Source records
▽

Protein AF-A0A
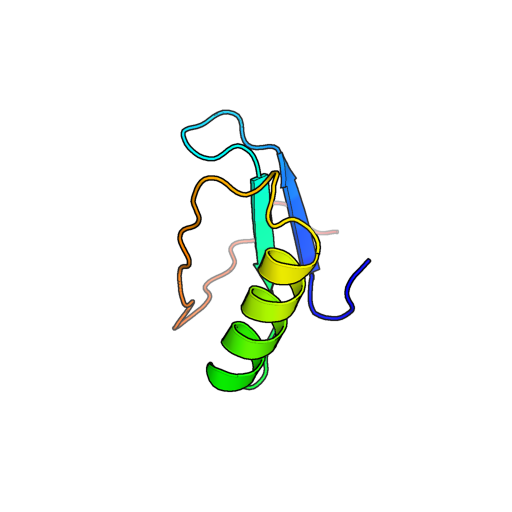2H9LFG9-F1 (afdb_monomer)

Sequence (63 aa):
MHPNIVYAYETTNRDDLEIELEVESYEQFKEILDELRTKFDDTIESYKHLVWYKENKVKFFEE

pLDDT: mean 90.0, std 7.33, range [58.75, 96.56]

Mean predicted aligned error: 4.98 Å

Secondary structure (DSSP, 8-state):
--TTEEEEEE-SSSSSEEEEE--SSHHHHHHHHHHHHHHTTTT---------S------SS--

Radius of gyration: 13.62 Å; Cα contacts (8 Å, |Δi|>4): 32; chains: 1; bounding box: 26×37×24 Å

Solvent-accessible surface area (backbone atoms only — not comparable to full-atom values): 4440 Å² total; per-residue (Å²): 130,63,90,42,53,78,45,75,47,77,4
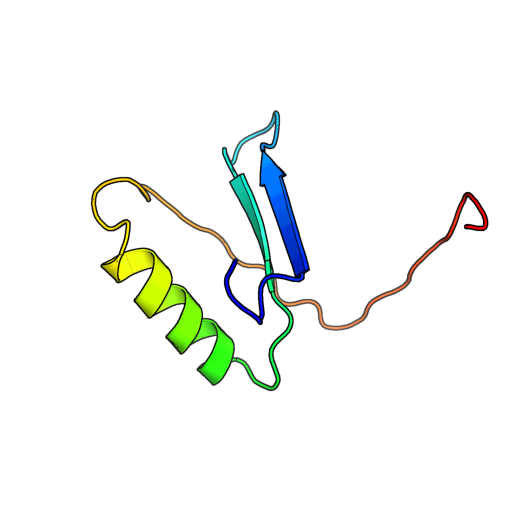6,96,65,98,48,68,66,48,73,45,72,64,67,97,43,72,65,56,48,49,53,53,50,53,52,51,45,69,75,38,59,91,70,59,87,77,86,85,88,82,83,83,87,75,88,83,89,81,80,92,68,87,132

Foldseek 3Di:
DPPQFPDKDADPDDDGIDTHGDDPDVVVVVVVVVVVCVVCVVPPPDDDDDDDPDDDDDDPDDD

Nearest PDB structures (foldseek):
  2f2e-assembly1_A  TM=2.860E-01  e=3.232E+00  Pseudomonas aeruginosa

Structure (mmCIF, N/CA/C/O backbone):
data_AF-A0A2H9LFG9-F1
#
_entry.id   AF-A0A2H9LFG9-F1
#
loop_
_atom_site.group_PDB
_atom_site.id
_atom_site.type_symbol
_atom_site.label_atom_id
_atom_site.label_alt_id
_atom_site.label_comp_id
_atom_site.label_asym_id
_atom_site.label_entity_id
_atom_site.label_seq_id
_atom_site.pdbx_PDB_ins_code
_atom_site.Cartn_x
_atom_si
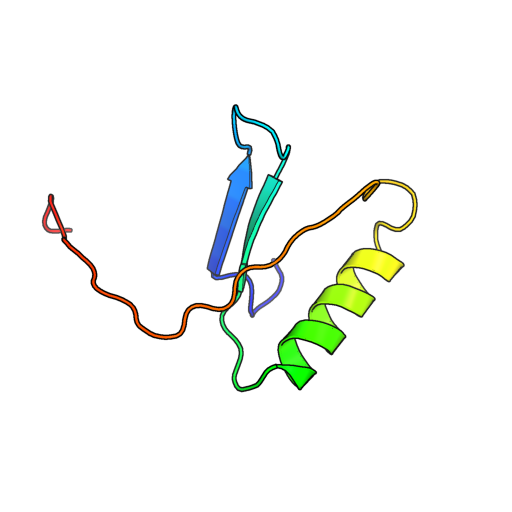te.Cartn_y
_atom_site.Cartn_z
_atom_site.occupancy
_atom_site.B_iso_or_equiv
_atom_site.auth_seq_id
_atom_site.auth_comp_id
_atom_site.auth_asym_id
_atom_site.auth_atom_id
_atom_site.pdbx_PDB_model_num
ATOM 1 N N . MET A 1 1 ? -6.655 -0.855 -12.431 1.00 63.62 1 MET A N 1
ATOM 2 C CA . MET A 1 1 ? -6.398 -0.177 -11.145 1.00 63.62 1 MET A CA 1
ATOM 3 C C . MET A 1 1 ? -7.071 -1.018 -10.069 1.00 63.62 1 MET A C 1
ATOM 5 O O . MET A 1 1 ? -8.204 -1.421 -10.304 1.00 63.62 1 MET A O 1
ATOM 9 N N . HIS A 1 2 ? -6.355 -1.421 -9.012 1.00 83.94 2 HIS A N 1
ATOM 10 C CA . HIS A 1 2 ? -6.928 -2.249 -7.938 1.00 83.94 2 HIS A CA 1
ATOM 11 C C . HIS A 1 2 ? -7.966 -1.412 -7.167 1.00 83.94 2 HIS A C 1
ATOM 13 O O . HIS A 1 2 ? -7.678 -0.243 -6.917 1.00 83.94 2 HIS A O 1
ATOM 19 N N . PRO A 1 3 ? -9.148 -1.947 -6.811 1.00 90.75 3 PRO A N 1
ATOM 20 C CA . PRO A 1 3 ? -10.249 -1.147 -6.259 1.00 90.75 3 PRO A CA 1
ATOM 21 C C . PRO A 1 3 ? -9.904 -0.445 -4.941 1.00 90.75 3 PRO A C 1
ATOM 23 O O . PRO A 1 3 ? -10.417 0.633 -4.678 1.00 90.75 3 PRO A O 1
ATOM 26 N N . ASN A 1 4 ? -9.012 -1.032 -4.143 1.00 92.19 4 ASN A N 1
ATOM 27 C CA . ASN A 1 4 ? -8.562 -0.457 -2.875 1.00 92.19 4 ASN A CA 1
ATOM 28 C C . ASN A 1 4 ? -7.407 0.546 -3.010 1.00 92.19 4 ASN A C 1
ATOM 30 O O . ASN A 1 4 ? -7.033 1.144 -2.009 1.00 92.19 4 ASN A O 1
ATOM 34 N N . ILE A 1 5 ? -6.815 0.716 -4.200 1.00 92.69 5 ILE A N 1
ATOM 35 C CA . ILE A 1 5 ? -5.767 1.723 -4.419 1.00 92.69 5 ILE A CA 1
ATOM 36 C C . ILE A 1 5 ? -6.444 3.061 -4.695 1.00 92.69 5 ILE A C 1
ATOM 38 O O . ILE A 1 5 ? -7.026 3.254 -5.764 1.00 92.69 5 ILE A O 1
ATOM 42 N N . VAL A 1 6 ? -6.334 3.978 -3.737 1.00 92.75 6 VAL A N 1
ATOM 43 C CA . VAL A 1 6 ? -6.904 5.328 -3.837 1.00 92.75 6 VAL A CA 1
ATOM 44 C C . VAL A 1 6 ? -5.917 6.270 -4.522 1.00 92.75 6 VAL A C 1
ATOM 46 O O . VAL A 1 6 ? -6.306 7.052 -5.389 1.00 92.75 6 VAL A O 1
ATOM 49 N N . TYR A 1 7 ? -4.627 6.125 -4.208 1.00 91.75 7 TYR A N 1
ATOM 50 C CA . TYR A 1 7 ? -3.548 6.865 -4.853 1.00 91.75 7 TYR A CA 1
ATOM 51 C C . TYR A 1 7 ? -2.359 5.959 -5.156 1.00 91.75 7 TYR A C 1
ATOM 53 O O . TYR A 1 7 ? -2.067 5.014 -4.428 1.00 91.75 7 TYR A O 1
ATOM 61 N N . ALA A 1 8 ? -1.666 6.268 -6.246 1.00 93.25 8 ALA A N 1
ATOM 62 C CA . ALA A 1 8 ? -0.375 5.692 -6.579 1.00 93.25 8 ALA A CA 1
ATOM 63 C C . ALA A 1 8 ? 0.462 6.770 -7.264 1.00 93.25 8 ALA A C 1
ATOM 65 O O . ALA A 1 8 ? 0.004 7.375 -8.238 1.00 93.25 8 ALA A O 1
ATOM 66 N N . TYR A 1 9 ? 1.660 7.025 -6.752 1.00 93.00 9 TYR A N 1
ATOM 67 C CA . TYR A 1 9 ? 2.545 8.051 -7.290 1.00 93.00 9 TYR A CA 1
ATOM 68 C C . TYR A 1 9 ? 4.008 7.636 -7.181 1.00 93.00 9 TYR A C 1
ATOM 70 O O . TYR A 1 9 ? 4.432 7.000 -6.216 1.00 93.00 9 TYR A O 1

△

[WHAT TO DO]: Return exactly the lines above from the line that has "ATOM 13 O O" through the line that has "ATOM 30 O O", inclusive, and nothing else.

[ANSWER AREA]:
ATOM 13 O O . HIS A 1 2 ? -7.678 -0.243 -6.917 1.00 83.94 2 HIS A O 1
ATOM 19 N N . PRO A 1 3 ? -9.148 -1.947 -6.811 1.00 90.75 3 PRO A N 1
ATOM 20 C CA . PRO A 1 3 ? -10.249 -1.147 -6.259 1.00 90.75 3 PRO A CA 1
ATOM 21 C C . PRO A 1 3 ? -9.904 -0.445 -4.941 1.00 90.75 3 PRO A C 1
ATOM 23 O O . PRO A 1 3 ? -10.417 0.633 -4.678 1.00 90.75 3 PRO A O 1
ATOM 26 N N . ASN A 1 4 ? -9.012 -1.032 -4.143 1.00 92.19 4 ASN A N 1
ATOM 27 C CA . ASN A 1 4 ? -8.562 -0.457 -2.875 1.00 92.19 4 ASN A CA 1
ATOM 28 C C . ASN A 1 4 ? -7.407 0.546 -3.010 1.00 92.19 4 ASN A C 1
ATOM 30 O O . ASN A 1 4 ? -7.033 1.144 -2.009 1.00 92.19 4 ASN A O 1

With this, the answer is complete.